Records from a data collection:
▬▬▬▬▬▬

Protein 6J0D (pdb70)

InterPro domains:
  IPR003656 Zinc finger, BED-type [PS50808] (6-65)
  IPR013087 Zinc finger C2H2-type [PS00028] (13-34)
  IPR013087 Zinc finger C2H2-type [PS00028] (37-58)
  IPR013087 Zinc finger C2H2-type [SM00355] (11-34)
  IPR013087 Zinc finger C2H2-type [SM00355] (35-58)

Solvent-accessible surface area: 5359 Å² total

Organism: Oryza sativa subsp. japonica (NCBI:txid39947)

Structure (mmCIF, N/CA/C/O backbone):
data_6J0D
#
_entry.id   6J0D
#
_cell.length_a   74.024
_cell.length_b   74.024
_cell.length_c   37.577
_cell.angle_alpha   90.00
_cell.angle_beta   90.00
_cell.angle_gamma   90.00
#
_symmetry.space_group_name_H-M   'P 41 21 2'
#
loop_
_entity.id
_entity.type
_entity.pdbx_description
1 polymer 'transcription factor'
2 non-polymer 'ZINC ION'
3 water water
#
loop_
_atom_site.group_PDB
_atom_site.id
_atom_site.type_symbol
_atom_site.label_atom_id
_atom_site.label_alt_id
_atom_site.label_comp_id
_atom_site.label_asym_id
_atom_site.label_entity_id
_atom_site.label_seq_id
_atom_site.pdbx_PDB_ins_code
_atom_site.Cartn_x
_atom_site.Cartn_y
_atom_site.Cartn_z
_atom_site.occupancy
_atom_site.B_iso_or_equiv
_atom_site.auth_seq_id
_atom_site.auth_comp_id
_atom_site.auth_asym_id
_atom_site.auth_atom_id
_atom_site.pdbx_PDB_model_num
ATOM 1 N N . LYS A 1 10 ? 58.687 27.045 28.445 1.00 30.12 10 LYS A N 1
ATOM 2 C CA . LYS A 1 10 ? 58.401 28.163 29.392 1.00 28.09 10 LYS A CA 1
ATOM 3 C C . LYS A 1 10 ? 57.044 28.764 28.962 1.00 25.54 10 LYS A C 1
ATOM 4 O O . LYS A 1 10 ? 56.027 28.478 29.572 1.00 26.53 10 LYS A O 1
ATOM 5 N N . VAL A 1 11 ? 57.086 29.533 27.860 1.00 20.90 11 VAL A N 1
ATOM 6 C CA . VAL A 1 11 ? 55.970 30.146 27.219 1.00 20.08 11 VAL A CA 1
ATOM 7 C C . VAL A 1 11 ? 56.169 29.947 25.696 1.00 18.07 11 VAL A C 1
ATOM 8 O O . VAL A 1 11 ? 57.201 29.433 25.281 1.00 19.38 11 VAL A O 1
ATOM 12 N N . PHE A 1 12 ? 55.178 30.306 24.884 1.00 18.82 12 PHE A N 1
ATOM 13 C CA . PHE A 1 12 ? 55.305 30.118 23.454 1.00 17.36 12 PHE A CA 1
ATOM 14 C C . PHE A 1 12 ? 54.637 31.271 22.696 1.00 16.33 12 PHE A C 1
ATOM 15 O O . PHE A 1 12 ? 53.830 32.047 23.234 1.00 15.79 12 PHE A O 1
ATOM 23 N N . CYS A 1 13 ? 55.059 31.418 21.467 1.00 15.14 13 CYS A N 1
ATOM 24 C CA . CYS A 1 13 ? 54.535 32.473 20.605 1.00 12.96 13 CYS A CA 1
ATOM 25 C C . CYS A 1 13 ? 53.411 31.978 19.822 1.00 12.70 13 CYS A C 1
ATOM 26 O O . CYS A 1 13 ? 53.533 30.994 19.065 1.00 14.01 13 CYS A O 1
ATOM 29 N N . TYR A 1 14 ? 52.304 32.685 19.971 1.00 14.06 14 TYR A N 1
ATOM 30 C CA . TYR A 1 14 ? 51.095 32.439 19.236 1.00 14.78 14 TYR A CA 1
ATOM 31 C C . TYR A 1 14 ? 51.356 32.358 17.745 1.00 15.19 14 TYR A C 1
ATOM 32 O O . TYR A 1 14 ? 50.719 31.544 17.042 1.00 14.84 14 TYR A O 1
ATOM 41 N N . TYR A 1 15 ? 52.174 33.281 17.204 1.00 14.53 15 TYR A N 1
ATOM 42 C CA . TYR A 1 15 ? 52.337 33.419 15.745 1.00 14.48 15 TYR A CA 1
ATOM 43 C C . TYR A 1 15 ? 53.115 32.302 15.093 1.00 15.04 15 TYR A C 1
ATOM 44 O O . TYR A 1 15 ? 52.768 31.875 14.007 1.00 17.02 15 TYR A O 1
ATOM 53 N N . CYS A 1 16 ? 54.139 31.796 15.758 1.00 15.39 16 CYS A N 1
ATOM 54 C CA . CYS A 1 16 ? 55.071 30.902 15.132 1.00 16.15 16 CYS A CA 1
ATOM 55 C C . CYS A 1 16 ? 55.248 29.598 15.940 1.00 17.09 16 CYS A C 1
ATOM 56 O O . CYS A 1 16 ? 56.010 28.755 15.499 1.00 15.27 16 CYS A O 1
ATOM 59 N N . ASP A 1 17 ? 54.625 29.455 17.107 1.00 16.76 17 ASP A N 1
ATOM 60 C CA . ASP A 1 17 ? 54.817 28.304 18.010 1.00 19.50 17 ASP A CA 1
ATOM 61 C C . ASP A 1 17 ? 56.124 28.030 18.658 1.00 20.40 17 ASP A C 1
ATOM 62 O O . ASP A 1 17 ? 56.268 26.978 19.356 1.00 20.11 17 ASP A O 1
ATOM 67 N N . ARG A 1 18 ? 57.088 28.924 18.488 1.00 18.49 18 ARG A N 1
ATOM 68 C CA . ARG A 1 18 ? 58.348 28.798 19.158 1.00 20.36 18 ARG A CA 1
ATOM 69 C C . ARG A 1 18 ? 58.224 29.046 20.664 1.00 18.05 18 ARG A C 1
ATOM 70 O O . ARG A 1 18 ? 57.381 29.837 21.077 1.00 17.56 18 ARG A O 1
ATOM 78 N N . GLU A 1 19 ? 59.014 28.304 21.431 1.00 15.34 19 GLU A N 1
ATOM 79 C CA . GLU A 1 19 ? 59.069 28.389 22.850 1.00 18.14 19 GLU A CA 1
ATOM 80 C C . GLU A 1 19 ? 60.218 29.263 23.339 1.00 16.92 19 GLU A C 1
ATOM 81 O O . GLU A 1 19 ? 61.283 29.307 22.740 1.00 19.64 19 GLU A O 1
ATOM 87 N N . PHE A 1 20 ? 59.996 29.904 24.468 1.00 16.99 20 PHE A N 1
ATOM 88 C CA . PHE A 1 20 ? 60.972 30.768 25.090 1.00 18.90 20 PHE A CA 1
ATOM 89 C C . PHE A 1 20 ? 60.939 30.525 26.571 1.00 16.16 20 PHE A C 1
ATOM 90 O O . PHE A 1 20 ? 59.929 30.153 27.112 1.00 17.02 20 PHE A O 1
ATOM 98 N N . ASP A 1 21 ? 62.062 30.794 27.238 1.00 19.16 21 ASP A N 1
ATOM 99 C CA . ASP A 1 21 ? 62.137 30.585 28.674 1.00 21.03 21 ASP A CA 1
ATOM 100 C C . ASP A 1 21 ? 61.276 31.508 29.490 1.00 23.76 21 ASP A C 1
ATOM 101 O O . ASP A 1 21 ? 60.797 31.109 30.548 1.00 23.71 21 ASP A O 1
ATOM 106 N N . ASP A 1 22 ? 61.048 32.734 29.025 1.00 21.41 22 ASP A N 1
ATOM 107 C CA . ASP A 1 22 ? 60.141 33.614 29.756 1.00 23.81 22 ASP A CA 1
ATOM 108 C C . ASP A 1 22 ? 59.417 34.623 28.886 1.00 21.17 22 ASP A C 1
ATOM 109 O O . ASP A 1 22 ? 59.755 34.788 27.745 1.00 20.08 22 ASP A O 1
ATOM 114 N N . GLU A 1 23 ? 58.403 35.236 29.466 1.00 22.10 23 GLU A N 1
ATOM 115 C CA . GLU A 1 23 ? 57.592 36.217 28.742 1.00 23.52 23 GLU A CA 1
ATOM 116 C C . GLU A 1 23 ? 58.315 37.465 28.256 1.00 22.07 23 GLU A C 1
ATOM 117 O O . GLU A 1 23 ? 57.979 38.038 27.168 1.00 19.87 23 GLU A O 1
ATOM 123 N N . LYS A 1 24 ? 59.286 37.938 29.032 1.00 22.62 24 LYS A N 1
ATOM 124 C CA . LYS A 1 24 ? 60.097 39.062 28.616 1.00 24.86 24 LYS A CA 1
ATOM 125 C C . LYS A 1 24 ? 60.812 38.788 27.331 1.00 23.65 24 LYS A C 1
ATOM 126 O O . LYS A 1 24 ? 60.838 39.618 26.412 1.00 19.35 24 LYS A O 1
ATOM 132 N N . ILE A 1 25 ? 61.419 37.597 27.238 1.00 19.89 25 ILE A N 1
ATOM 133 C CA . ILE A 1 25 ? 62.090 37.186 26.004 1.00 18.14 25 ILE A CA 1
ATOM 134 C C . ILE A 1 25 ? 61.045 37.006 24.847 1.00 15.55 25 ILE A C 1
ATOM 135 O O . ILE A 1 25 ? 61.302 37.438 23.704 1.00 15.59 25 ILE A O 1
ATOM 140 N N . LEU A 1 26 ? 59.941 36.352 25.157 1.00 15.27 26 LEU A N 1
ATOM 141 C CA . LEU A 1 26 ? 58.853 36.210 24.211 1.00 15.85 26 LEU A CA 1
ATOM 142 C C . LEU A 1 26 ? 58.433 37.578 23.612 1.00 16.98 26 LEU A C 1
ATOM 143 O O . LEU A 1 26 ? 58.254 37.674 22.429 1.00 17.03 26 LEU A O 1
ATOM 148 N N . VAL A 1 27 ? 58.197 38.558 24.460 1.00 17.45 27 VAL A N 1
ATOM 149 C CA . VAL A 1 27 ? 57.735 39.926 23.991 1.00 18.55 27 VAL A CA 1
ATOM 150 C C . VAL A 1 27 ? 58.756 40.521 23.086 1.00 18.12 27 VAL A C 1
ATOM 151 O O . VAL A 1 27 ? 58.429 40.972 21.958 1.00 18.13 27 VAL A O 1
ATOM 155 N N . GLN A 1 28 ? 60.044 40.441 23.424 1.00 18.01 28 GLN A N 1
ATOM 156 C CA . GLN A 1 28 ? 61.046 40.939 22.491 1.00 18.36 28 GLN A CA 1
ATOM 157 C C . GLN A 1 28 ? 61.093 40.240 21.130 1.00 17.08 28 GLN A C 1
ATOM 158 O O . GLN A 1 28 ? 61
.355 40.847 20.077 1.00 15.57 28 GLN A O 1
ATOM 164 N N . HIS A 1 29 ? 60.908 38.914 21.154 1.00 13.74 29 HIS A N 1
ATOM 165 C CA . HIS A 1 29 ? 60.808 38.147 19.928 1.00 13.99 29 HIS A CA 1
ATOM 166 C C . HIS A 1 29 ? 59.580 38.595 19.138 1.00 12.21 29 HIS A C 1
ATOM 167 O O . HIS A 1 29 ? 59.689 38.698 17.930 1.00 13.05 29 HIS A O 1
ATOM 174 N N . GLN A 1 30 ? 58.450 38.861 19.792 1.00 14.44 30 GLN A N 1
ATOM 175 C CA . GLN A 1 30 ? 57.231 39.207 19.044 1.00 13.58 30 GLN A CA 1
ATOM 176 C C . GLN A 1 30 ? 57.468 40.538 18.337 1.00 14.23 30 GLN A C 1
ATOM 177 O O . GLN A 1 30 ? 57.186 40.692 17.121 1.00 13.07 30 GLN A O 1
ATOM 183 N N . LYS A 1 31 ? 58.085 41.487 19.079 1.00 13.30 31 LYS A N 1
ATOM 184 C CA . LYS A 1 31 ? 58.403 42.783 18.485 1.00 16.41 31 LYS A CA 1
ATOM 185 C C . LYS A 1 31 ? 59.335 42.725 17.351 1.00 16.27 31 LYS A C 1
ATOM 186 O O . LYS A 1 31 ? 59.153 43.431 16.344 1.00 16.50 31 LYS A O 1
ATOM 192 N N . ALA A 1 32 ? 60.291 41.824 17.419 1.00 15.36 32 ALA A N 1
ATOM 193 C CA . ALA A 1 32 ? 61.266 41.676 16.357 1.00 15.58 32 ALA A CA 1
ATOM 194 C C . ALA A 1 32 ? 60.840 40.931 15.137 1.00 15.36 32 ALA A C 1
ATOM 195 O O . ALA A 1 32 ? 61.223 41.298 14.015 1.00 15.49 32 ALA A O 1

▬▬▬▬▬▬

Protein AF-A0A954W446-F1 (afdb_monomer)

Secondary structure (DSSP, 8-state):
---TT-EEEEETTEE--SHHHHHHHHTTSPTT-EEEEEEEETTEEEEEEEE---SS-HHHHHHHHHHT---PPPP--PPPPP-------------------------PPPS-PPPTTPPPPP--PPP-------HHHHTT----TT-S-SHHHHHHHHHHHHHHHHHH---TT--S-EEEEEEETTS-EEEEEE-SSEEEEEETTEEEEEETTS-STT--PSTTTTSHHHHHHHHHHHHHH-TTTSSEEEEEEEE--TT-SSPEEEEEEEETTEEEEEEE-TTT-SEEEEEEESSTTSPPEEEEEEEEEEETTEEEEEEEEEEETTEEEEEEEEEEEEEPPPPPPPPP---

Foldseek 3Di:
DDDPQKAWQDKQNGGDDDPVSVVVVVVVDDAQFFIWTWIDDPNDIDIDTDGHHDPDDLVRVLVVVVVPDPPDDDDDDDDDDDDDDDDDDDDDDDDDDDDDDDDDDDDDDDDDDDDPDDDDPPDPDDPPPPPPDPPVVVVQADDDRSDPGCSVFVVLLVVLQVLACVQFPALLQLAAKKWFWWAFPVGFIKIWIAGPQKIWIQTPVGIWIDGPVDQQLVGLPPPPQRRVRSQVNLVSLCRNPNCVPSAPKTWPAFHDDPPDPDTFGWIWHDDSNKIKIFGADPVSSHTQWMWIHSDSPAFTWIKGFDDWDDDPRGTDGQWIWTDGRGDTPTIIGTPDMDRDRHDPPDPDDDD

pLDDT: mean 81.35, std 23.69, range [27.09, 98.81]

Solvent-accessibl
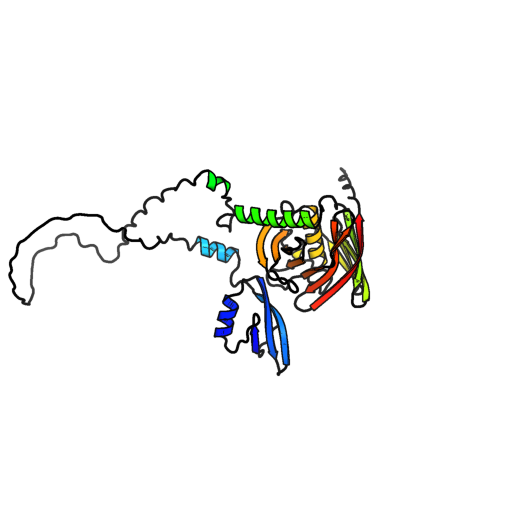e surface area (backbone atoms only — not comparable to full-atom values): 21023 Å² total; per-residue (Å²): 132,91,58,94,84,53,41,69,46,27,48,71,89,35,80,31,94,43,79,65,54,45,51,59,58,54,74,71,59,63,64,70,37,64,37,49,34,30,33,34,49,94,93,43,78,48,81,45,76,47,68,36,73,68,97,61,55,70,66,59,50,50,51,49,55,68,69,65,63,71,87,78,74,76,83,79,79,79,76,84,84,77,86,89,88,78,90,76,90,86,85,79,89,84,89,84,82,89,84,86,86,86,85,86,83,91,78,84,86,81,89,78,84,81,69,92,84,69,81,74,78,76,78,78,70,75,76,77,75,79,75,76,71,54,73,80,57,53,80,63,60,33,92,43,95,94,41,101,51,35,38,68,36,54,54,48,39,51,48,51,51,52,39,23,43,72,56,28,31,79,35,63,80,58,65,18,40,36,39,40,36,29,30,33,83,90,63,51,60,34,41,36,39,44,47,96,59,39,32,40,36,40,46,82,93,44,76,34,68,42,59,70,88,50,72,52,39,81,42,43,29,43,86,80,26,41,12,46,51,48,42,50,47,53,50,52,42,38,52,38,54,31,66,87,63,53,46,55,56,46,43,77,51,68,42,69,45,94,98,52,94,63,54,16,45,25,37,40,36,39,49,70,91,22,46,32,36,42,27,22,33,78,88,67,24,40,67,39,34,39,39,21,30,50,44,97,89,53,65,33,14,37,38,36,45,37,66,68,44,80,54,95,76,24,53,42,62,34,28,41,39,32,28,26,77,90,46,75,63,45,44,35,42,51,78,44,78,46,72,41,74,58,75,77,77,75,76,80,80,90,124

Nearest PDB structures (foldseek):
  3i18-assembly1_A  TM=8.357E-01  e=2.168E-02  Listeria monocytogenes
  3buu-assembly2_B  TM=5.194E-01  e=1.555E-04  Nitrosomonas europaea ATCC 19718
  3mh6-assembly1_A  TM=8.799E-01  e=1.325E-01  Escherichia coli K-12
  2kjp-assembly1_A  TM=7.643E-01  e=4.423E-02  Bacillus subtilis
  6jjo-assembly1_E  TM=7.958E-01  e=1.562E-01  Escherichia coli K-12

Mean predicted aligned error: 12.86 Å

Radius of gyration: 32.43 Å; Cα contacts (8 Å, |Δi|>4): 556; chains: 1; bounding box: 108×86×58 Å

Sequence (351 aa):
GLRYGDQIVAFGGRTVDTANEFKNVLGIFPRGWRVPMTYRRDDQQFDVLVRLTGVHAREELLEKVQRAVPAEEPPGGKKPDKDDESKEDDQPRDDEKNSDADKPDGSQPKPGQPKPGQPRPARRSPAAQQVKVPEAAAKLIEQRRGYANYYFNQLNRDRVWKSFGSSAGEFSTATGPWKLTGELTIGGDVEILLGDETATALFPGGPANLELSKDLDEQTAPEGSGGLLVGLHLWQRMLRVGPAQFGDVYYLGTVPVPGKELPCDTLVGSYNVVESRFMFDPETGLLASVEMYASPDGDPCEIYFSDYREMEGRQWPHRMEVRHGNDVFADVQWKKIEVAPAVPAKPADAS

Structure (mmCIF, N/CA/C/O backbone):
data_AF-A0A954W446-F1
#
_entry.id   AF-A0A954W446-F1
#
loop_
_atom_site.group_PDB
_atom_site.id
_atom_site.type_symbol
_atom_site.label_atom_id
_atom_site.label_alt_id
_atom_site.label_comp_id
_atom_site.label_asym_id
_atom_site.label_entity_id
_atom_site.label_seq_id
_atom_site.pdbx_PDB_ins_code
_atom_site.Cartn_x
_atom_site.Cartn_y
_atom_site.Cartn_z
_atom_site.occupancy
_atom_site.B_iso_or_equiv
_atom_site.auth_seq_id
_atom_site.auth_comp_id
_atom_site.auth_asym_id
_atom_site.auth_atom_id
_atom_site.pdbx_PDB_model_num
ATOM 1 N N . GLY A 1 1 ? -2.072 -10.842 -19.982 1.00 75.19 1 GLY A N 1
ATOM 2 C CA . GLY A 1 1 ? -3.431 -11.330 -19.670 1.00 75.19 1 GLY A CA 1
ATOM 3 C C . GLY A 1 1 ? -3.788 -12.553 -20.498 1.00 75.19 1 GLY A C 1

▬▬▬▬▬▬

#### ACTIVITY:
Above are records; repeat only the lines starting at the line with "ATOM 3 C C . LYS" and ending at the line with "ATOM 29 N N", exactly as they appear, both included.

#### EXPECTED OUTPUT:
ATOM 3 C C . LYS A 1 10 ? 57.044 28.764 28.962 1.00 25.54 10 LYS A C 1
ATOM 4 O O . LYS A 1 10 ? 56.027 28.478 29.572 1.00 26.53 10 LYS A O 1
ATOM 5 N N . VAL A 1 11 ? 57.086 29.533 27.860 1.00 20.90 11 VAL A N 1
ATOM 6 C CA . VAL A 1 11 ? 55.970 30.146 27.219 1.00 20.08 11 VAL A CA 1
ATOM 7 C C . VAL A 1 11 ? 56.169 29.947 25.696 1.00 18.07 11 VAL A C 1
ATOM 8 O O . VAL A 1 11 ? 57.201 29.433 25.281 1.00 19.38 11 VAL A O 1
ATOM 12 N N . PHE A 1 12 ? 55.178 30.306 24.884 1.00 18.82 12 PHE A N 1
ATOM 13 C CA . PHE A 1 12 ? 55.305 30.118 23.454 1.00 17.36 12 PHE A CA 1
ATOM 14 C C . PHE A 1 12 ? 54.637 31.271 22.696 1.00 16.33 12 PHE A C 1
ATOM 15 O O . PHE A 1 12 ? 53.830 32.047 23.234 1.00 15.79 12 PHE A O 1
ATOM 23 N N . CYS A 1 13 ? 55.059 31.418 21.467 1.00 15.14 13 CYS A N 1
ATOM 24 C CA . CYS A 1 13 ? 54.535 32.473 20.605 1.00 12.96 13 CYS A CA 1
ATOM 25 C C . CYS A 1 13 ? 53.411 31.978 19.822 1.00 12.70 13 CYS A C 1
ATOM 26 O O . CYS A 1 13 ? 53.533 30.994 19.065 1.00 14.01 13 CYS A O 1
ATOM 29 N N . TYR A 1 14 ? 52.304 32.685 19.971 1.00 14.06 14 TYR A N 1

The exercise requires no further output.